Strzelanina w kościele w południowej Kalifornii. Jedna osoba nie żyje

Co najmniej jedna osoba nie żyje, a cztery są krytycznie ranne po niedzielnej strzelaninie w kościele w Laguna Woods w Kalifornii. Wierni obezwładnili napastnika. - Niewątpliwie zapobiegli oni kolejnym ofiarom śmiertelnym i rannym - uważa zastępca szeryfa, chwaląc ich postawę.

Zastępca szeryfa Jeff Hallock podczas konferencji prasowej po strzelaninie, która miała miejsce w Geneva Presbyterian Church w Laguna Woods
Zastępca szeryfa Jeff Hallock podczas konferencji prasowej po strzelaninie, która miała miejsce w Geneva Presbyterian Church w Laguna Woods
Źródło zdjęć: © PAP | PAP/EPA/CAROLINE BREHMAN
oprac. KIB

Napastnik otworzył ogień w kościele w kościele prezbiteriańskim podczas przyjęcia obiadowego na cześć byłego pastora tajwańskiej kongregacji. W wyniku ataku śmierć poniosła jedna osoba. Cztery inne są ciężko ranne, jedna osoba doznała lżejszych obrażeń.

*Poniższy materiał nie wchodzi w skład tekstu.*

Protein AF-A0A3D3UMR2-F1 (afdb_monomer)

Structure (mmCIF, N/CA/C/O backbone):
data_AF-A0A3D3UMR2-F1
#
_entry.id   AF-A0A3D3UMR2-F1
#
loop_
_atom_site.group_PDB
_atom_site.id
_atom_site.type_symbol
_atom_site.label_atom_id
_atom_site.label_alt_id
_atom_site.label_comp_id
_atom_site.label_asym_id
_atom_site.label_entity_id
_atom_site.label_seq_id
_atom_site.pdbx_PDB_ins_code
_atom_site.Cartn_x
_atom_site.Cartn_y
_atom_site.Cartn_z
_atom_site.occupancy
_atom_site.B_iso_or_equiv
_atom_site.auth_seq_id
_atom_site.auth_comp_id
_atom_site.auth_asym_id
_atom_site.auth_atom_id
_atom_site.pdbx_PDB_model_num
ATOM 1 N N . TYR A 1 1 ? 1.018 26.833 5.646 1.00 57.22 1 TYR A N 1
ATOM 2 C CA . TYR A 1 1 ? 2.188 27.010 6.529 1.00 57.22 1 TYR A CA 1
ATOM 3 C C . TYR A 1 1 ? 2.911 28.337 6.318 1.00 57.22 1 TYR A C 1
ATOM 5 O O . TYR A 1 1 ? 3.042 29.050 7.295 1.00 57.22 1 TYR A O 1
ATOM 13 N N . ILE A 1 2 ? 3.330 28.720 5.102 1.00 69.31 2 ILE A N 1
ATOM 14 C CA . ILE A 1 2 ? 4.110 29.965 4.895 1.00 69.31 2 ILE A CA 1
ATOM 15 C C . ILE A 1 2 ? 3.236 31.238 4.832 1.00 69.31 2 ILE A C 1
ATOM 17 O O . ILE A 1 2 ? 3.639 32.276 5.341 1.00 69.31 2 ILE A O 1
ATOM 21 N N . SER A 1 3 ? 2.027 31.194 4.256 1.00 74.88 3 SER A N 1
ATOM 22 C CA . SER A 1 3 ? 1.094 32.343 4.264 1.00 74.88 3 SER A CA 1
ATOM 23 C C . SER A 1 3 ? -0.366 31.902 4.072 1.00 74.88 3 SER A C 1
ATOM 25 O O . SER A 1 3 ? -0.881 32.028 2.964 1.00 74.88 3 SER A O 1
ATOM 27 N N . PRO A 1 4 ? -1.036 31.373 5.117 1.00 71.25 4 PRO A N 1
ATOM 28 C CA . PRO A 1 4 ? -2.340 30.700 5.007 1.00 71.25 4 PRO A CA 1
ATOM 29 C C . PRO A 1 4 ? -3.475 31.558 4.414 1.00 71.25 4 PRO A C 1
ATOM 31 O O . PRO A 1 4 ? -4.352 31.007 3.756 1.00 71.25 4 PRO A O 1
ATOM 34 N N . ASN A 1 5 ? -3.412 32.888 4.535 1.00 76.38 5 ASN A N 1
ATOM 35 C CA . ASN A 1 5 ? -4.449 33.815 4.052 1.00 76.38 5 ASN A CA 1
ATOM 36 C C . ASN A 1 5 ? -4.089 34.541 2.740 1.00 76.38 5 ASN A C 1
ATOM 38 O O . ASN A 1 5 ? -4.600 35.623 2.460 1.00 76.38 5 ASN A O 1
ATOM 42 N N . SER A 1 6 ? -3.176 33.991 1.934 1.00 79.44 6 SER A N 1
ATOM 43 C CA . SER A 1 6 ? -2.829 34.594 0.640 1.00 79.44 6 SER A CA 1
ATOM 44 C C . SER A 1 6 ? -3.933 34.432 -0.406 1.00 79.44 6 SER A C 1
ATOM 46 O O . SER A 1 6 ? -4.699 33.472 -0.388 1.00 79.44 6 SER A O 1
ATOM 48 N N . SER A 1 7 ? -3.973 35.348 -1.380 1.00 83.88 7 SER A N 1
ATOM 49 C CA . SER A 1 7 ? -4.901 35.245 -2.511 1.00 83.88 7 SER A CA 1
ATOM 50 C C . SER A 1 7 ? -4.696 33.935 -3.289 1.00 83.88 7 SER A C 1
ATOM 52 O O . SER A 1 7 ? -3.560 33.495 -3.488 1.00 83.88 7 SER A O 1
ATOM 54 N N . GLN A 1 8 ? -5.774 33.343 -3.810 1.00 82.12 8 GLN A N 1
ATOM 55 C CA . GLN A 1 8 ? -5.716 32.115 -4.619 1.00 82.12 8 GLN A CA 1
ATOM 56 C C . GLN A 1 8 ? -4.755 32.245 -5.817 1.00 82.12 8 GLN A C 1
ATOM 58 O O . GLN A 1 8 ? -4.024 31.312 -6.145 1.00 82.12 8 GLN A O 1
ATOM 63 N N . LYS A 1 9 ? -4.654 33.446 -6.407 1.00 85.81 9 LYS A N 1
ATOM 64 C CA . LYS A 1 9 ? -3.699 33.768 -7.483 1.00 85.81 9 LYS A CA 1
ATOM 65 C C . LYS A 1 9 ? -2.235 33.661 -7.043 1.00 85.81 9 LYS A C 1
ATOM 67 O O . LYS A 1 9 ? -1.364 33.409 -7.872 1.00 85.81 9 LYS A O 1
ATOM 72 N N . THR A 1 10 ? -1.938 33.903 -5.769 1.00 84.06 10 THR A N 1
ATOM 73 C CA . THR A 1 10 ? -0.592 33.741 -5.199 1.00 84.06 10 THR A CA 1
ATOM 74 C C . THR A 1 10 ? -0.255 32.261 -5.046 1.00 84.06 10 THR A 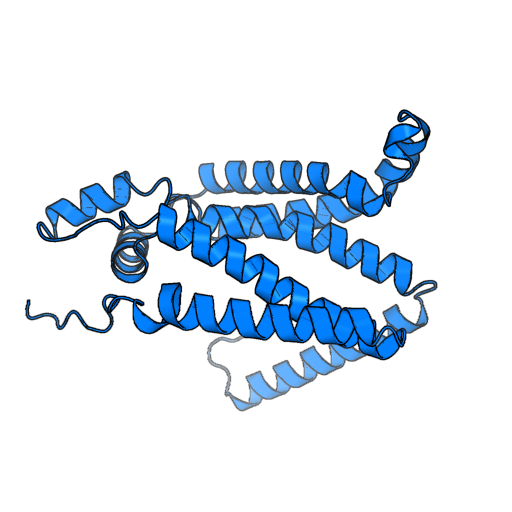C 1
ATOM 76 O O . THR A 1 10 ? 0.833 31.853 -5.438 1.00 84.06 10 THR A O 1
ATOM 79 N N . TYR A 1 11 ? -1.199 31.441 -4.574 1.00 85.44 11 TYR A N 1
ATOM 80 C CA . TYR A 1 11 ? -1.004 29.992 -4.474 1.00 85.44 11 TYR A CA 1
ATOM 81 C C . TYR A 1 11 ? -0.792 29.329 -5.834 1.00 85.44 11 TYR A C 1
ATOM 83 O O . TYR A 1 11 ? 0.103 28.503 -5.969 1.00 85.44 11 TYR A O 1
ATOM 91 N N . VAL A 1 12 ? -1.549 29.737 -6.857 1.00 89.31 12 VAL A N 1
ATOM 92 C CA . VAL A 1 12 ? -1.363 29.228 -8.225 1.00 89.31 12 VAL A CA 1
ATOM 93 C C . VAL A 1 12 ? 0.016 29.607 -8.774 1.00 89.31 12 VAL A C 1
ATOM 95 O O . VAL A 1 12 ? 0.713 28.757 -9.319 1.00 89.31 12 VAL A O 1
ATOM 98 N N . ARG A 1 13 ? 0.460 30.858 -8.580 1.00 90.75 13 ARG A N 1
ATOM 99 C CA . ARG A 1 13 ? 1.806 31.299 -8.991 1.00 90.75 13 ARG A CA 1
ATOM 100 C C . ARG A 1 13 ? 2.917 30.546 -8.265 1.00 90.75 13 ARG A C 1
ATOM 102 O O . ARG A 1 13 ? 3.895 30.164 -8.899 1.00 90.75 13 ARG A O 1
ATOM 109 N N . LEU A 1 14 ? 2.756 30.307 -6.965 1.00 89.94 14 LEU A N 1
ATOM 110 C CA . LEU A 1 14 ? 3.700 29.505 -6.193 1.00 89.94 14 LEU A CA 1
ATOM 111 C C . LEU A 1 14 ? 3.707 28.049 -6.676 1.00 89.94 14 LEU A C 1
ATOM 113 O O . LEU A 1 14 ? 4.778 27.476 -6.822 1.00 89.94 14 LEU A O 1
ATOM 117 N N . GLY A 1 15 ? 2.538 27.493 -7.005 1.00 89.88 15 GLY A N 1
ATOM 118 C CA . GLY A 1 15 ? 2.407 26.179 -7.629 1.00 89.88 15 GLY A CA 1
ATOM 119 C C . GLY A 1 15 ? 3.194 26.090 -8.934 1.00 89.88 15 GLY A C 1
ATOM 120 O O . GLY A 1 15 ? 4.033 25.205 -9.070 1.00 89.88 15 GLY A O 1
ATOM 121 N N . TYR A 1 16 ? 3.019 27.055 -9.844 1.00 93.00 16 TYR A N 1
ATOM 122 C CA . TYR A 1 16 ? 3.810 27.121 -11.076 1.00 93.00 16 TYR A CA 1
ATOM 123 C C . TYR A 1 16 ? 5.311 27.233 -10.801 1.00 93.00 16 TYR A C 1
ATOM 125 O O . TYR A 1 16 ? 6.091 26.509 -11.413 1.00 93.00 16 TYR A O 1
ATOM 133 N N . ALA A 1 17 ? 5.724 28.087 -9.861 1.00 93.69 17 ALA A N 1
ATOM 134 C CA . ALA A 1 17 ? 7.129 28.226 -9.490 1.00 93.69 17 ALA A CA 1
ATOM 135 C C . ALA A 1 17 ? 7.712 26.908 -8.949 1.00 93.69 17 ALA A C 1
ATOM 137 O O . ALA A 1 17 ? 8.802 26.509 -9.354 1.00 93.69 17 ALA A O 1
ATOM 138 N N . SER A 1 18 ? 6.976 26.197 -8.090 1.00 92.94 18 SER A N 1
ATOM 139 C CA . SER A 1 18 ? 7.376 24.884 -7.579 1.00 92.94 18 SER A CA 1
ATOM 140 C C . SER A 1 18 ? 7.453 23.833 -8.685 1.00 92.94 18 SER A C 1
ATOM 142 O O . SER A 1 18 ? 8.425 23.085 -8.733 1.00 92.94 18 SER A O 1
ATOM 144 N N . THR A 1 19 ? 6.484 23.790 -9.604 1.00 93.88 19 THR A N 1
ATOM 145 C CA . THR A 1 19 ? 6.509 22.863 -10.746 1.00 93.88 19 THR A CA 1
ATOM 146 C C . THR A 1 19 ? 7.693 23.139 -11.667 1.00 93.88 19 THR A C 1
ATOM 148 O O . THR A 1 19 ? 8.390 22.203 -12.046 1.00 93.88 19 THR A O 1
ATOM 151 N N . ILE A 1 20 ? 7.966 24.406 -11.992 1.00 96.44 20 ILE A N 1
ATOM 152 C CA . ILE A 1 20 ? 9.116 24.795 -12.819 1.00 96.44 20 ILE A CA 1
ATOM 153 C C . ILE A 1 20 ? 10.425 24.424 -12.118 1.00 96.44 20 ILE A C 1
ATOM 155 O O . ILE A 1 20 ? 11.303 23.835 -12.742 1.00 96.44 20 ILE A O 1
ATOM 159 N N . ALA A 1 21 ? 10.550 24.707 -10.819 1.00 95.44 21 ALA A N 1
ATOM 160 C CA . ALA A 1 21 ? 11.733 24.341 -10.047 1.00 95.44 21 ALA A CA 1
ATOM 161 C C . ALA A 1 21 ? 11.959 22.820 -10.041 1.00 95.44 21 ALA A C 1
ATOM 163 O O . ALA A 1 21 ? 13.068 22.364 -10.314 1.00 95.44 21 ALA A O 1
ATOM 164 N N . LEU A 1 22 ? 10.906 22.032 -9.798 1.00 93.94 22 LEU A N 1
ATOM 165 C CA . LEU A 1 22 ? 10.967 20.570 -9.860 1.00 93.94 22 LEU A CA 1
ATOM 166 C C . LEU A 1 22 ? 11.352 20.070 -11.255 1.00 93.94 22 LEU A C 1
ATOM 168 O O . LEU A 1 22 ? 12.145 19.138 -11.361 1.00 93.94 22 LEU A O 1
ATOM 172 N N . LEU A 1 23 ? 10.840 20.700 -12.315 1.00 95.62 23 LEU A N 1
ATOM 173 C CA . LEU A 1 23 ? 11.172 20.356 -13.695 1.00 95.62 23 LEU A CA 1
ATOM 174 C C . LEU A 1 23 ? 12.648 20.631 -13.995 1.00 95.62 23 LEU A C 1
ATOM 176 O O . LEU A 1 23 ? 13.328 19.756 -14.523 1.00 95.62 23 LEU A O 1
ATOM 180 N N . ILE A 1 24 ? 13.171 21.798 -13.605 1.00 95.69 24 ILE A N 1
ATOM 181 C CA . ILE A 1 24 ? 14.590 22.144 -13.776 1.00 95.69 24 ILE A CA 1
ATOM 182 C C . ILE A 1 24 ? 15.476 21.139 -13.032 1.00 95.69 24 ILE A C 1
ATOM 184 O O . ILE A 1 24 ? 16.411 20.598 -13.620 1.00 95.69 24 ILE A O 1
ATOM 188 N N . ILE A 1 25 ? 15.164 20.840 -11.767 1.00 94.06 25 ILE A N 1
ATOM 189 C CA . ILE A 1 25 ? 15.906 19.846 -10.977 1.00 94.06 25 ILE A CA 1
ATOM 190 C C . ILE A 1 25 ? 15.844 18.472 -11.656 1.00 94.06 25 ILE A C 1
ATOM 192 O O . ILE A 1 25 ? 16.875 17.820 -11.811 1.00 94.06 25 ILE A O 1
ATOM 196 N N . GLY A 1 26 ? 14.660 18.052 -12.108 1.00 89.06 26 GLY A N 1
ATOM 197 C CA . GLY A 1 26 ? 14.458 16.785 -12.807 1.00 89.06 26 GLY A CA 1
ATOM 198 C C . GLY A 1 26 ? 15.291 16.672 -14.084 1.00 89.06 26 GLY A C 1
ATOM 199 O O . GLY A 1 26 ? 15.941 15.650 -14.294 1.00 89.06 26 GLY A O 1
ATOM 200 N N . VAL A 1 27 ? 15.346 17.732 -14.898 1.00 92.81 27 VAL A N 1
ATOM 201 C CA . VAL A 1 27 ? 16.178 17.783 -16.112 1.00 92.81 27 VAL A CA 1
ATOM 202 C C . VAL A 1 27 ? 17.661 17.708 -15.759 1.00 92.81 27 VAL A C 1
ATOM 204 O O . VAL A 1 27 ? 18.381 16.901 -16.340 1.00 92.81 27 VAL A O 1
ATOM 207 N N . LEU A 1 28 ? 18.128 18.490 -14.783 1.00 92.62 28 LEU A N 1
ATOM 208 C CA . LEU A 1 28 ? 19.537 18.487 -14.374 1.00 92.62 28 LEU A CA 1
ATOM 209 C C . LEU A 1 28 ? 19.989 17.115 -13.856 1.00 92.62 28 LEU A C 1
ATOM 211 O O . LEU A 1 28 ? 21.078 16.658 -14.203 1.00 92.62 28 LEU A O 1
ATOM 215 N N . VAL A 1 29 ? 19.155 16.446 -13.055 1.00 86.94 29 VAL A N 1
ATOM 216 C CA . VAL A 1 29 ? 19.418 15.081 -12.576 1.00 86.94 29 VAL A CA 1
ATOM 217 C C . VAL A 1 29 ? 19.364 14.082 -13.733 1.00 86.94 29 VAL A C 1
ATOM 219 O O . VAL A 1 29 ? 20.243 13.228 -13.839 1.00 86.94 29 VAL A O 1
ATOM 222 N N . GLY A 1 30 ? 18.390 14.219 -14.635 1.00 84.88 30 GLY A N 1
ATOM 223 C CA . GLY A 1 30 ? 18.245 13.369 -15.817 1.00 84.88 30 GLY A CA 1
ATOM 224 C C . GLY A 1 30 ? 19.456 13.428 -16.749 1.00 84.88 30 GLY A C 1
ATOM 225 O O . GLY A 1 30 ? 19.932 12.391 -17.196 1.00 84.88 30 GLY A O 1
ATOM 226 N N . LEU A 1 31 ? 20.036 14.614 -16.963 1.00 88.50 31 LEU A N 1
ATOM 227 C CA . LEU A 1 31 ? 21.263 14.788 -17.755 1.00 88.50 31 LEU A CA 1
ATOM 228 C C . LEU A 1 31 ? 22.498 14.124 -17.119 1.00 88.50 31 LEU A C 1
ATOM 230 O O . LEU A 1 31 ? 23.495 13.895 -17.799 1.00 88.50 31 LEU A O 1
ATOM 234 N N . ARG A 1 32 ? 22.454 13.823 -15.816 1.00 84.50 32 ARG A N 1
ATOM 235 C CA . ARG A 1 32 ? 23.525 13.139 -15.073 1.00 84.50 32 ARG A CA 1
ATOM 236 C C . ARG A 1 32 ? 23.274 11.638 -14.901 1.00 84.50 32 ARG A C 1
ATOM 238 O O . ARG A 1 32 ? 24.146 10.944 -14.380 1.00 84.50 32 ARG A O 1
ATOM 245 N N . MET A 1 33 ? 22.114 11.125 -15.311 1.00 82.25 33 MET A N 1
ATOM 246 C CA . MET A 1 33 ? 21.783 9.707 -15.182 1.00 82.25 33 MET A CA 1
ATOM 247 C C . MET A 1 33 ? 22.521 8.868 -16.224 1.00 82.25 33 MET A C 1
ATOM 249 O O . MET A 1 33 ? 22.330 9.033 -17.422 1.00 82.25 33 MET A O 1
ATOM 253 N N . GLN A 1 34 ? 23.323 7.914 -15.751 1.00 79.06 34 GLN A N 1
ATOM 254 C CA . GLN A 1 34 ? 24.050 6.982 -16.620 1.00 79.06 34 GLN A CA 1
ATOM 255 C C . GLN A 1 34 ? 23.229 5.745 -17.010 1.00 79.06 34 GLN A C 1
ATOM 257 O O . GLN A 1 34 ? 23.478 5.150 -18.052 1.00 79.06 34 GLN A O 1
ATOM 262 N N . SER A 1 35 ? 22.249 5.346 -16.190 1.00 82.25 35 SER A N 1
ATOM 263 C CA . SER A 1 35 ? 21.393 4.187 -16.463 1.00 82.25 35 SER A CA 1
ATOM 264 C C . SER A 1 35 ? 19.976 4.418 -15.956 1.00 82.25 35 SER A C 1
ATOM 266 O O . SER A 1 35 ? 19.743 4.553 -14.752 1.00 82.25 35 SER A O 1
ATOM 268 N N . ILE A 1 36 ? 19.025 4.439 -16.891 1.00 82.06 36 ILE A N 1
ATOM 269 C CA . ILE A 1 36 ? 17.593 4.511 -16.583 1.00 82.06 36 ILE A CA 1
ATOM 270 C C . ILE A 1 36 ? 17.158 3.229 -15.873 1.00 82.06 36 ILE A C 1
ATOM 272 O O . ILE A 1 36 ? 16.503 3.304 -14.841 1.00 82.06 36 ILE A O 1
ATOM 276 N N . ASP A 1 37 ? 17.595 2.066 -16.359 1.00 79.75 37 ASP A N 1
ATOM 277 C CA . ASP A 1 37 ? 17.242 0.763 -15.785 1.00 79.75 37 ASP A CA 1
ATOM 278 C C . ASP A 1 37 ? 17.615 0.662 -14.298 1.00 79.75 37 ASP A C 1
ATOM 280 O O . ASP A 1 37 ? 16.778 0.305 -13.466 1.00 79.75 37 ASP A O 1
ATOM 284 N N . HIS A 1 38 ? 18.844 1.050 -13.942 1.00 76.44 38 HIS A N 1
ATOM 285 C CA . HIS A 1 38 ? 19.305 0.992 -12.557 1.00 76.44 38 HIS A CA 1
ATOM 286 C C . HIS A 1 38 ? 18.500 1.929 -11.650 1.00 76.44 38 HIS A C 1
ATOM 288 O O . HIS A 1 38 ? 18.046 1.523 -10.580 1.00 76.44 38 HIS A O 1
ATOM 294 N N . VAL A 1 39 ? 18.286 3.177 -12.079 1.00 79.06 39 VAL A N 1
ATOM 295 C CA . VAL A 1 39 ? 17.527 4.157 -11.292 1.00 79.06 39 VAL A CA 1
ATOM 296 C C . VAL A 1 39 ? 16.071 3.733 -11.150 1.00 79.06 39 VAL A C 1
ATOM 298 O O . VAL A 1 39 ? 15.539 3.791 -10.047 1.00 79.06 39 VAL A O 1
ATOM 301 N N . THR A 1 40 ? 15.432 3.245 -12.214 1.00 80.06 40 THR A N 1
ATOM 302 C CA . THR A 1 40 ? 14.051 2.758 -12.155 1.00 80.06 40 THR A CA 1
ATOM 303 C C . THR A 1 40 ? 13.918 1.580 -11.196 1.00 80.06 40 THR A C 1
ATOM 305 O O . THR A 1 40 ? 13.025 1.592 -10.350 1.00 80.06 40 THR A O 1
ATOM 308 N N . LYS A 1 41 ? 14.822 0.592 -11.262 1.00 77.06 41 LYS A N 1
ATOM 309 C CA . LYS A 1 41 ? 14.831 -0.548 -10.329 1.00 77.06 41 LYS A CA 1
ATOM 310 C C . LYS A 1 41 ? 15.055 -0.104 -8.889 1.00 77.06 41 LYS A C 1
ATOM 312 O O . LYS A 1 41 ? 14.382 -0.602 -7.989 1.00 77.06 41 LYS A O 1
ATOM 317 N N . TRP A 1 42 ? 15.964 0.843 -8.671 1.00 74.38 42 TRP A N 1
ATOM 318 C CA . TRP A 1 42 ? 16.244 1.381 -7.347 1.00 74.38 42 TRP A CA 1
ATOM 319 C C . TRP A 1 42 ? 15.047 2.150 -6.774 1.00 74.38 42 TRP A C 1
ATOM 321 O O . TRP A 1 42 ? 14.623 1.849 -5.661 1.00 74.38 42 TRP A O 1
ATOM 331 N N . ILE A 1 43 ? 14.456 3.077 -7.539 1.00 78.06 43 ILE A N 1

Uczestnicy zatrzymali podejrzanego i związali mu nogi sznurem elektrycznym. Jak podają media, powołując się na Jeffa Hallocka, zastępcę szeryfa hrabstwa Orange, skonfiskowali mu też co najmniej dwa pistolety.

- Grupa wiernych wykazała się wyjątkowym heroizmem i odwagą, interweniując w celu zatrzymania podejrzanego. Niewątpliwie zapobiegli oni kolejnym ofiarom śmiertelnym i rannym - powiedział Hallock.

Sprawcą ataku jest 60-letni Azjata. - W tej chwili nie wiemy, co było motywem działania podejrzanego, czy miał on jakiś cel, czy też jest to incydent związany z nienawiścią - powiedział Hallock, dodając, że według władz podejrzany nie mieszka w okolicy.

W momencie strzelaniny w kościele znajdowało się około 30-40 osób. Na miejscu zdarzenia znaleziono dwie sztuki broni ręcznej.